This study contributes to the field by proposing a novel computational framework that addresses the limitations of existing single-target molecular generation approaches and demonstrates the potential for systematic dual-target drug design. The findings provide insights into the effective integration of reinforcement learning with fragment-based methodologies and establish new directions for AI-driven pharmaceutical research [54,55]. The principal conclusions of this research demonstrate that the SFG-Drug model achieves superior performance compared to state-of-the-art baseline methods, with perfect validity, uniqueness, and novelty scores while maintaining the highest internal diversity indices.

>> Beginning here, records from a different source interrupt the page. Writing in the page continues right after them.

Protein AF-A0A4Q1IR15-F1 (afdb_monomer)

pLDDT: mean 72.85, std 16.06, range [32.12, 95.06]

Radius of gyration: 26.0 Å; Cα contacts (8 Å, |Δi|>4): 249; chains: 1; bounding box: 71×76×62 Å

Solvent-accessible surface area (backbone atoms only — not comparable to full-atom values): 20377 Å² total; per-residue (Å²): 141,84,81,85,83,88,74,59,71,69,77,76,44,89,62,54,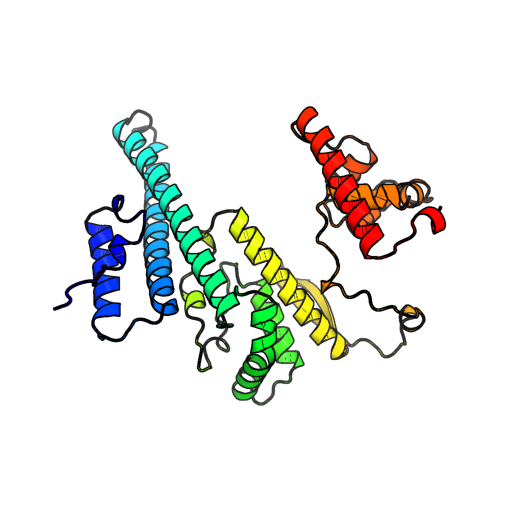86,74,48,52,72,67,54,48,48,50,49,45,51,49,51,46,70,71,51,69,78,72,64,83,71,52,75,64,60,51,50,53,52,50,46,40,49,43,35,56,50,50,56,51,48,51,55,50,46,55,53,49,54,56,52,44,71,34,85,94,30,68,81,43,63,65,62,52,50,54,48,53,53,48,55,56,52,50,52,53,50,29,52,51,40,39,54,50,53,50,50,52,42,55,48,24,70,74,69,53,49,69,44,96,81,39,51,50,69,41,48,62,71,43,43,66,60,52,49,50,42,40,37,70,75,38,76,89,56,53,72,68,54,51,45,52,49,52,46,59,42,62,77,28,62,93,42,99,78,48,72,87,65,66,53,53,65,51,65,95,70,54,41,68,72,76,76,50,68,50,73,82,57,39,55,70,68,60,46,48,53,49,48,53,38,46,48,52,41,45,52,53,46,50,50,55,43,39,76,74,40,26,46,85,42,80,46,77,56,99,91,44,80,45,86,42,78,43,72,62,67,90,67,80,51,81,66,81,71,51,87,69,79,75,74,61,68,90,77,56,78,89,64,51,71,67,46,42,49,50,50,34,53,74,71,41,48,56,53,57,53,67,72,43,95,65,57,71,71,56,43,26,46,54,47,8,60,78,50,70,52,53,50,67,57,35,42,23,58,73,70,71,61,62,81,72,97,49,74,72,66,42,56,59,48,51,51,55,42,50,52,52,48,52,52,51,32,59,76,68,69,56,66,66,82,81,74,114

Secondary structure (DSSP, 8-state):
--------GGGGSTTGGGS-HHHHHHHHHHHHHHHTT-S---HHHHHHHHHHHHHHHHHHHHHHHHHHHHHHTSGGGTT-HHHHHHHHHHHHHHHHHHHHHHHHHHHHHHHHHHHT---TTS-HHHHHHHHHHHHHHHHHHSTT--HHHHHHHHHHHHHHTTSTT----SSTTSSSS--GGGGT-GGGGS-HHHHHHHHHHHHHHHHHHHHHHHHTTEEEEEEEETTEEEEEEEE--SS--GGGGS------GGGS----HHHHHHHHHHTTHHHHHHHSSS-HHHHHHHHHHHTTS-HHHHHHHHTT----S-HHHHHHHHHHHHHHHHHHHHHTT--GGG--

Sequence (344 aa):
MSKKKKKKFINDVSFTSLLSDNDRDYLRIIDEKTGEEGEEMEHYDGYIALINGAVVLSSKMEKRFYFLADKICQPEHINNTSLKKEFEELVYKNGKCTDSLTEDVISIYEYCEKTNRFWHNSSLKVYELYYPNLLEAYLEKFKNSEELDFLKFEYEYYLKINTKNRKNNTIYSSGIDRDDMLFIGYFQFLNQDEKEFFNINTSKKLDFISSKILELGYYIQFSKEKKEVYLNLIPVKNEKSDFDKLDEEVIDKSNLPSFSLLERYALIKRFGINKLVTDSKTLKKEKNKLLALIMDCSIDNARKLLDNTYKLKDKEKNKVRETLIEEKIDEFLFRNKIDIDSIK

Mean predicted aligned error: 17.79 Å

Nearest PDB structures (foldseek):
  4zdr-assembly1_A  TM=2.670E-01  e=5.202E-01  Homo sapiens

Structure (mmCIF, N/CA/C/O backbone):
data_AF-A0A4Q1IR15-F1
#
_entry.id   AF-A0A4Q1IR15-F1
#
loop_
_atom_site.group_PDB
_atom_site.id
_atom_site.type_symbol
_atom_site.label_atom_id
_atom_site.label_alt_id
_atom_site.label_comp_id
_atom_site.label_asym_id
_atom_site.label_entity_id
_atom_site.label_seq_id
_atom_site.pdbx_PDB_ins_code
_atom_site.Cartn_x
_atom_site.Cartn_y
_atom_site.Cartn_z
_atom_site.occupancy
_atom_site.B_iso_or_equiv
_atom_site.auth_seq_id
_atom_site.auth_comp_id
_atom_site.auth_asym_id
_atom_site.auth_atom_id
_atom_site.pdbx_PDB_model_num
ATOM 1 N N . MET A 1 1 ? 14.835 -46.960 -9.874 1.00 39.88 1 MET A N 1
ATOM 2 C CA . MET A 1 1 ? 14.324 -46.159 -11.011 1.00 39.88 1 MET A CA 1
ATOM 3 C C . MET A 1 1 ? 13.137 -45.370 -10.477 1.00 39.88 1 MET A C 1
ATOM 5 O O . MET A 1 1 ? 12.149 -45.978 -10.121 1.00 39.88 1 MET A O 1
ATOM 9 N N . SER A 1 2 ? 13.294 -44.096 -10.141 1.00 32.12 2 SER A N 1
ATOM 10 C CA . SER A 1 2 ? 13.034 -42.989 -11.064 1.00 32.12 2 SER A CA 1
ATOM 11 C C . SER A 1 2 ? 14.019 -41.840 -10.814 1.00 32.12 2 SER A C 1
ATOM 13 O O . SER A 1 2 ? 14.248 -41.437 -9.679 1.00 32.12 2 SER A O 1
ATOM 15 N N . LYS A 1 3 ? 14.641 -41.368 -11.897 1.00 40.78 3 LYS A N 1
ATOM 16 C CA . LYS A 1 3 ? 15.490 -40.173 -11.963 1.00 40.78 3 LYS A CA 1
ATOM 17 C C . LYS A 1 3 ? 14.613 -38.958 -12.296 1.00 40.78 3 LYS A C 1
ATOM 19 O O . LYS A 1 3 ? 13.699 -39.097 -13.102 1.00 40.78 3 LYS A O 1
ATOM 24 N N . LYS A 1 4 ? 15.076 -37.775 -11.861 1.00 36.62 4 LYS A N 1
ATOM 25 C CA . LYS A 1 4 ? 14.648 -36.401 -12.230 1.00 36.62 4 LYS A CA 1
ATOM 26 C C . LYS A 1 4 ? 13.376 -35.952 -11.493 1.00 36.62 4 LYS A C 1
ATOM 28 O O . LYS A 1 4 ? 12.353 -36.606 -11.578 1.00 36.62 4 LYS A O 1
ATOM 33 N N . LYS A 1 5 ? 13.381 -34.820 -10.786 1.00 36.12 5 LYS A N 1
ATOM 34 C CA . LYS A 1 5 ? 13.774 -33.492 -11.284 1.00 36.12 5 LYS A CA 1
ATOM 35 C C . LYS A 1 5 ? 14.444 -32.644 -10.186 1.00 36.12 5 LYS A C 1
ATOM 37 O O . LYS A 1 5 ? 13.764 -32.141 -9.309 1.00 36.12 5 LYS A O 1
ATOM 42 N N . LYS A 1 6 ? 15.752 -32.395 -10.308 1.00 39.28 6 LYS A N 1
ATOM 43 C CA . LYS A 1 6 ? 16.329 -31.106 -9.896 1.00 39.28 6 LYS A CA 1
ATOM 44 C C . LYS A 1 6 ? 16.138 -30.168 -11.083 1.00 39.28 6 LYS A C 1
ATOM 46 O O . LYS A 1 6 ? 16.920 -30.225 -12.032 1.00 39.28 6 LYS A O 1
ATOM 51 N N . LYS A 1 7 ? 15.058 -29.391 -11.100 1.00 37.97 7 LYS A N 1
ATOM 52 C CA . LYS A 1 7 ? 15.026 -28.188 -11.933 1.00 37.97 7 LYS A CA 1
ATOM 53 C C . LYS A 1 7 ? 15.712 -27.108 -11.103 1.00 37.97 7 LYS A C 1
ATOM 55 O O . LYS A 1 7 ? 15.225 -26.770 -10.036 1.00 37.97 7 LYS A O 1
ATOM 60 N N . LYS A 1 8 ? 16.901 -26.679 -11.539 1.00 47.34 8 LYS A N 1
ATOM 61 C CA . LYS A 1 8 ? 17.582 -25.512 -10.965 1.00 47.34 8 LYS A CA 1
ATOM 62 C C . LYS A 1 8 ? 16.650 -24.312 -11.107 1.00 47.34 8 LYS A C 1
ATOM 64 O O . LYS A 1 8 ? 16.141 -24.089 -12.203 1.00 47.34 8 LYS A O 1
ATOM 69 N N . PHE A 1 9 ? 16.474 -23.570 -10.027 1.00 45.03 9 PHE A N 1
ATOM 70 C CA . PHE A 1 9 ? 15.547 -22.452 -9.888 1.00 45.03 9 PHE A CA 1
ATOM 71 C C . PHE A 1 9 ? 15.739 -21.366 -10.962 1.00 45.03 9 PHE A C 1
ATOM 73 O O . PHE A 1 9 ? 14.787 -20.911 -11.587 1.00 45.03 9 PHE A O 1
ATOM 80 N N . ILE A 1 10 ? 16.997 -21.087 -11.317 1.00 45.53 10 ILE A N 1
ATOM 81 C CA . ILE A 1 10 ? 17.389 -20.167 -12.402 1.00 45.53 10 ILE A CA 1
ATOM 82 C C . ILE A 1 10 ? 16.793 -20.561 -13.766 1.00 45.53 10 ILE A C 1
ATOM 84 O O . ILE A 1 10 ? 16.568 -19.699 -14.612 1.00 45.53 10 ILE A O 1
ATOM 88 N N . ASN A 1 11 ? 16.523 -21.848 -14.002 1.00 43.97 11 ASN A N 1
ATOM 89 C CA . ASN A 1 11 ? 16.000 -22.322 -15.285 1.00 43.97 11 ASN A CA 1
ATOM 90 C C . ASN A 1 11 ? 14.478 -22.155 -15.434 1.00 43.97 11 ASN A C 1
AT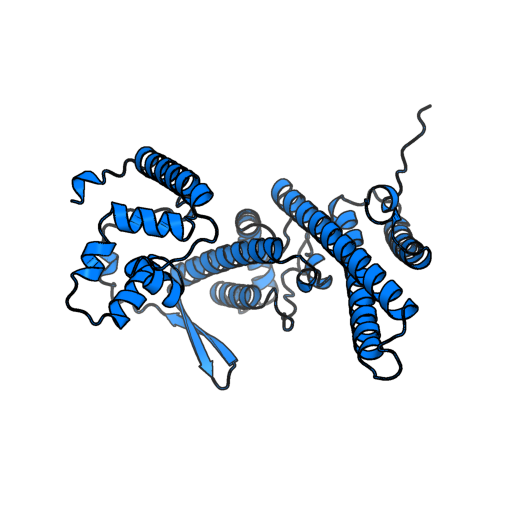OM 92 O O . ASN A 1 11 ? 13.985 -22.350 -16.544 1.00 43.97 11 ASN A O 1
ATOM 96 N N . ASP A 1 12 ? 13.742 -21.845 -14.361 1.00 42.25 12 ASP A N 1
ATOM 97 C CA . ASP A 1 12 ? 12.284 -21.636 -14.405 1.00 42.25 12 ASP A CA 1
ATOM 98 C C . ASP A 1 12 ? 11.897 -20.152 -14.551 1.00 42.25 12 ASP A C 1
ATOM 100 O O . ASP A 1 12 ? 10.727 -19.834 -14.743 1.00 42.25 12 ASP A O 1
ATOM 104 N N . VAL A 1 13 ? 12.879 -19.248 -14.556 1.00 46.78 13 VAL A N 1
ATOM 105 C CA . VAL A 1 13 ? 12.669 -17.801 -14.650 1.00 46.78 13 VAL A CA 1
ATOM 106 C C . VAL A 1 13 ? 12.903 -17.325 -16.088 1.00 46.78 13 VAL A C 1
ATOM 108 O O . VAL A 1 13 ? 13.997 -17.457 -16.640 1.00 46.78 13 VAL A O 1
ATOM 111 N N . SER A 1 14 ? 11.874 -16.753 -16.715 1.00 44.75 14 SER A N 1
ATOM 112 C CA . SER A 1 14 ? 11.832 -16.456 -18.158 1.00 44.75 14 SER A CA 1
ATOM 113 C C . SER A 1 14 ? 12.943 -15.501 -18.647 1.00 44.75 14 SER A C 1
ATOM 115 O O . SER A 1 14 ? 13.385 -15.602 -19.798 1.00 44.75 14 SER A O 1
ATOM 117 N N . PHE A 1 15 ? 13.465 -14.620 -17.782 1.00 46.66 15 PHE A N 1
ATOM 118 C CA . PHE A 1 15 ? 14.483 -13.624 -18.146 1.00 46.66 15 PHE A CA 1
ATOM 119 C C . PHE A 1 15 ? 15.935 -14.046 -17.887 1.00 46.66 15 PHE A C 1
ATOM 121 O O . PHE A 1 15 ? 16.847 -13.365 -18.363 1.00 46.66 15 PHE A O 1
ATOM 128 N N . THR A 1 16 ? 16.201 -15.157 -17.189 1.00 46.50 16 THR A N 1
ATOM 129 C CA . THR A 1 16 ? 17.587 -15.565 -16.865 1.00 46.50 16 THR A CA 1
ATOM 130 C C . THR A 1 16 ? 18.400 -15.871 -18.120 1.00 46.50 16 THR A C 1
ATOM 132 O O . THR A 1 16 ? 19.609 -15.636 -18.168 1.00 46.50 16 THR A O 1
ATOM 135 N N . SER A 1 17 ? 17.725 -16.275 -19.197 1.00 51.03 17 SER A N 1
ATOM 136 C CA . SER A 1 17 ? 18.280 -16.423 -20.547 1.00 51.03 17 SER A CA 1
ATOM 137 C C . SER A 1 17 ? 18.839 -15.123 -21.158 1.00 51.03 17 SER A C 1
ATOM 139 O O . SER A 1 17 ? 19.606 -15.186 -22.116 1.00 51.03 17 SER A O 1
ATOM 141 N N . LEU A 1 18 ? 18.546 -13.956 -20.579 1.00 44.19 18 LEU A N 1
ATOM 142 C CA . LEU A 1 18 ? 18.955 -12.629 -21.066 1.00 44.19 18 LEU A CA 1
ATOM 143 C C . LEU A 1 18 ? 19.978 -11.930 -20.160 1.00 44.19 18 LEU A C 1
ATOM 145 O O . LEU A 1 18 ? 20.463 -10.844 -20.490 1.00 44.19 18 LEU A O 1
ATOM 149 N N . LEU A 1 19 ? 20.300 -12.554 -19.029 1.00 51.31 19 LEU A N 1
ATOM 150 C CA . LEU A 1 19 ? 21.315 -12.092 -18.093 1.00 51.31 19 LEU A CA 1
ATOM 151 C C . LEU A 1 19 ? 22.723 -12.339 -18.631 1.00 51.31 19 LEU A C 1
ATOM 153 O O . LEU A 1 19 ? 22.961 -13.313 -19.351 1.00 51.31 19 LEU A O 1
ATOM 157 N N . SER A 1 20 ? 23.657 -11.456 -18.265 1.00 56.53 20 SER A N 1
ATOM 158 C CA . SER A 1 20 ? 25.076 -11.716 -18.504 1.00 56.53 20 SER A CA 1
ATOM 159 C C . SER A 1 20 ? 25.518 -12.939 -17.698 1.00 56.53 20 SER A C 1
ATOM 161 O O . SER A 1 20 ? 24.923 -13.252 -16.665 1.00 56.53 20 SER A O 1
ATOM 163 N N . ASP A 1 21 ? 26.574 -13.625 -18.131 1.00 54.44 21 ASP A N 1
ATOM 164 C CA . ASP A 1 21 ? 27.076 -14.792 -17.395 1.00 54.44 21 ASP A CA 1
ATOM 165 C C . ASP A 1 21 ? 27.492 -14.428 -15.960 1.00 54.44 21 ASP A C 1
ATOM 167 O O . ASP A 1 21 ? 27.288 -15.220 -15.048 1.00 54.44 21 ASP A O 1
ATOM 171 N N . ASN A 1 22 ? 27.934 -13.188 -15.726 1.00 49.12 22 ASN A N 1
ATOM 172 C CA . ASN A 1 22 ? 28.228 -12.672 -14.386 1.00 49.12 22 ASN A CA 1
ATOM 173 C C . ASN A 1 22 ? 26.970 -12.485 -13.521 1.00 49.12 22 ASN A C 1
ATOM 175 O O . ASN A 1 22 ? 27.013 -12.724 -12.316 1.00 49.12 22 ASN A O 1
ATOM 179 N N . ASP A 1 23 ? 25.853 -12.053 -14.109 1.00 51.03 23 ASP A N 1
ATOM 180 C CA . ASP A 1 23 ? 24.583 -11.884 -13.392 1.00 51.03 23 ASP A CA 1
ATOM 181 C C . ASP A 1 23 ? 23.938 -13.240 -13.095 1.00 51.03 23 ASP A C 1
ATOM 183 O O . ASP A 1 23 ? 23.407 -13.451 -12.006 1.00 51.03 23 ASP A O 1
ATOM 187 N N . ARG A 1 24 ? 24.050 -14.190 -14.032 1.00 55.81 24 ARG A N 1
ATOM 188 C CA . ARG A 1 24 ? 23.660 -15.587 -13.807 1.00 55.81 24 ARG A CA 1
ATOM 189 C C . ARG A 1 24 ? 24.508 -16.233 -12.730 1.00 55.81 24 ARG A C 1
ATOM 191 O O . ARG A 1 24 ? 23.954 -16.920 -11.885 1.00 55.81 24 ARG A O 1
ATOM 198 N N . ASP A 1 25 ? 25.816 -16.004 -12.739 1.00 54.09 25 ASP A N 1
ATOM 199 C CA . ASP A 1 25 ? 26.720 -16.512 -11.712 1.00 54.09 25 ASP A CA 1
ATOM 200 C C . ASP A 1 25 ? 26.435 -15.871 -10.353 1.00 54.09 25 ASP A C 1
ATOM 202 O O . ASP A 1 25 ? 26.478 -16.563 -9.344 1.00 54.09 25 ASP A O 1
ATOM 206 N N . TYR A 1 26 ? 26.055 -14.593 -10.304 1.00 53.00 26 TYR A N 1
ATOM 207 C CA . TYR A 1 26 ? 25.616 -13.944 -9.069 1.00 53.00 26 TYR A CA 1
ATOM 208 C C . TYR A 1 26 ? 24.311 -14.544 -8.528 1.00 53.00 26 TYR A C 1
ATOM 210 O O . TYR A 1 26 ? 24.253 -14.897 -7.352 1.00 53.00 26 TYR A O 1
ATOM 218 N N . LEU A 1 27 ? 23.291 -14.720 -9.378 1.00 51.59 27 LEU A N 1
ATOM 219 C CA . LEU A 1 27 ? 22.049 -15.400 -8.994 1.00 51.59 27 LEU A CA 1
ATOM 220 C C . LEU A 1 27 ? 22.300 -16.862 -8.618 1.00 51.59 27 LEU A C 1
ATOM 222 O O . LEU A 1 27 ? 21.679 -17.352 -7.688 1.00 51.59 27 LEU A O 1
ATOM 226 N N . ARG A 1 28 ? 23.248 -17.534 -9.283 1.00 58.16 28 ARG A N 1
ATOM 227 C CA . ARG A 1 28 ? 23.694 -18.892 -8.951 1.00 58.16 28 ARG A CA 1
ATOM 228 C C . ARG A 1 28 ? 24.391 -18.941 -7.605 1.00 58.16 28 ARG A C 1
ATOM 230 O O . ARG A 1 28 ? 24.124 -19.859 -6.858 1.00 58.16 28 ARG A O 1
ATOM 237 N N . ILE A 1 29 ? 25.236 -17.972 -7.271 1.00 52.00 29 ILE A N 1
ATOM 238 C CA . ILE A 1 29 ? 25.883 -17.892 -5.956 1.00 52.00 29 ILE A CA 1
ATOM 239 C C . ILE A 1 29 ? 24.850 -17.606 -4.863 1.00 52.00 29 ILE A C 1
ATOM 241 O O . ILE A 1 29 ? 25.001 -18.113 -3.759 1.00 52.00 29 ILE A O 1
ATOM 245 N N . ILE A 1 30 ? 23.814 -16.808 -5.145 1.00 50.06 30 ILE A N 1
ATOM 246 C CA . ILE A 1 30 ? 22.690 -16.627 -4.216 1.00 50.06 30 ILE A CA 1
ATOM 247 C C . ILE A 1 30 ? 21.940 -17.954 -4.049 1.00 50.06 30 ILE A C 1
ATOM 249 O O . ILE A 1 30 ? 21.846 -18.414 -2.923 1.00 50.06 30 ILE A O 1
ATOM 253 N N . ASP A 1 31 ? 21.516 -18.590 -5.147 1.00 50.47 31 ASP A N 1
ATOM 254 C CA . ASP A 1 31 ? 20.815 -19.890 -5.196 1.00 50.47 31 ASP A CA 1
ATOM 255 C C . ASP A 1 31 ? 21.617 -21.028 -4.533 1.00 50.47 31 ASP A C 1
ATOM 257 O O . ASP A 1 31 ? 21.067 -21.867 -3.832 1.00 50.47 31 ASP A O 1
ATOM 261 N N . GLU A 1 32 ? 22.940 -21.052 -4.711 1.00 51.94 32 GLU A N 1
ATOM 262 C CA . GLU A 1 32 ? 23.845 -22.032 -4.100 1.00 51.94 32 GLU A CA 1
ATOM 263 C C . GLU A 1 32 ? 24.045 -21.740 -2.610 1.00 51.94 32 GLU A C 1
ATOM 265 O O . GLU A 1 32 ? 23.962 -22.662 -1.813 1.00 51.94 32 GLU A O 1
ATOM 270 N N . LYS A 1 33 ? 24.202 -20.476 -2.194 1.00 45.72 33 LYS A N 1
ATOM 271 C CA . LYS A 1 33 ? 24.306 -20.127 -0.766 1.00 45.72 33 LYS A CA 1
ATOM 272 C C . LYS A 1 33 ? 23.007 -20.322 0.008 1.00 45.72 33 LYS A C 1
ATOM 274 O O . LYS A 1 33 ? 23.069 -20.608 1.195 1.00 45.72 33 LYS A O 1
ATOM 279 N N . THR A 1 34 ? 21.853 -20.134 -0.628 1.00 45.16 34 THR A N 1
ATOM 280 C CA . THR A 1 34 ? 20.544 -20.366 -0.001 1.00 45.16 34 THR A CA 1
ATOM 281 C C . THR A 1 34 ? 20.097 -21.825 -0.125 1.00 45.16 34 THR A C 1
ATOM 283 O O . THR A 1 34 ? 19.318 -22.287 0.697 1.00 45.16 34 THR A O 1
ATOM 286 N N . GLY A 1 35 ? 20.597 -22.572 -1.117 1.00 39.53 35 GLY A N 1
ATOM 287 C CA . GLY A 1 35 ? 20.295 -23.991 -1.343 1.00 39.53 35 GLY A CA 1
ATOM 288 C C . GLY A 1 35 ? 21.309 -24.994 -0.769 1.00 39.53 35 GLY A C 1
ATOM 289 O O . GLY A 1 35 ? 21.051 -26.199 -0.807 1.00 39.53 35 GLY A O 1
ATOM 290 N N . GLU A 1 36 ? 22.458 -24.545 -0.250 1.00 41.28 36 GLU A N 1
ATOM 291 C CA . GLU A 1 36 ? 23.493 -25.403 0.358 1.00 41.28 36 GLU A CA 1
ATOM 292 C C . GLU A 1 36 ? 23.048 -26.064 1.675 1.00 41.28 36 GLU A C 1
ATOM 294 O O . GLU A 1 36 ? 23.612 -27.093 2.047 1.00 41.28 36 GLU A O 1
ATOM 299 N N . GLU A 1 37 ? 21.999 -25.561 2.336 1.00 41.78 37 GLU A N 1
ATOM 300 C CA . GLU A 1 37 ? 21.458 -26.163 3.568 1.00 41.78 37 GLU A CA 1
ATOM 301 C C . GLU A 1 37 ? 20.542 -27.375 3.316 1.00 41.78 37 GLU A C 1
ATOM 303 O O . GLU A 1 37 ? 20.181 -28.083 4.250 1.00 41.78 37 GLU A O 1
ATOM 308 N N . GLY A 1 38 ? 20.243 -27.712 2.054 1.00 34.69 38 GLY A N 1
ATOM 309 C CA . GLY A 1 38 ? 19.624 -28.996 1.700 1.00 34.69 38 GLY A CA 1
ATOM 310 C C . GLY A 1 38 ? 18.188 -29.212 2.194 1.00 34.69 38 GLY A C 1
ATOM 311 O O . GLY A 1 38 ? 17.669 -30.319 2.036 1.00 34.69 38 GLY A O 1
ATOM 312 N N . GLU A 1 39 ? 17.539 -28.190 2.742 1.00 35.06 39 GLU A N 1
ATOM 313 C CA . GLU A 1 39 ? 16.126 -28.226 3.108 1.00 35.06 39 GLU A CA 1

This article is organized as follows. First, we present the comprehensive methodology including the SFG-Drug model architecture, molecular fragment library construction, and Monte Carlo tree search implementation. Second, we detail the experimental results demonstrating the superior performance of our approach across multiple evaluation metrics and comparative analyses with existing methods. Third, we provide an in-depth discussion of the implications of our findings, research limitations, and strategic directions for future development. Finally, we summarize the key contributions and potential impact of this research on the field of computational drug discovery.

2. Materials and Methods

2.1. SFG-Drug Model Architecture Framework

A novel fragment-based molecular generation model was developed and implemented in this study. The model integrates Monte Carlo search with gated recurrent unit (GRU) neural networks, specifically designed for dual-target drug design tasks, to efficiently generate molecular structures with potential therapeutic activity. The proposed framework is designated as the SFG-Drug. The workflow of the SFG-Drug model is illustrated in Figure 1.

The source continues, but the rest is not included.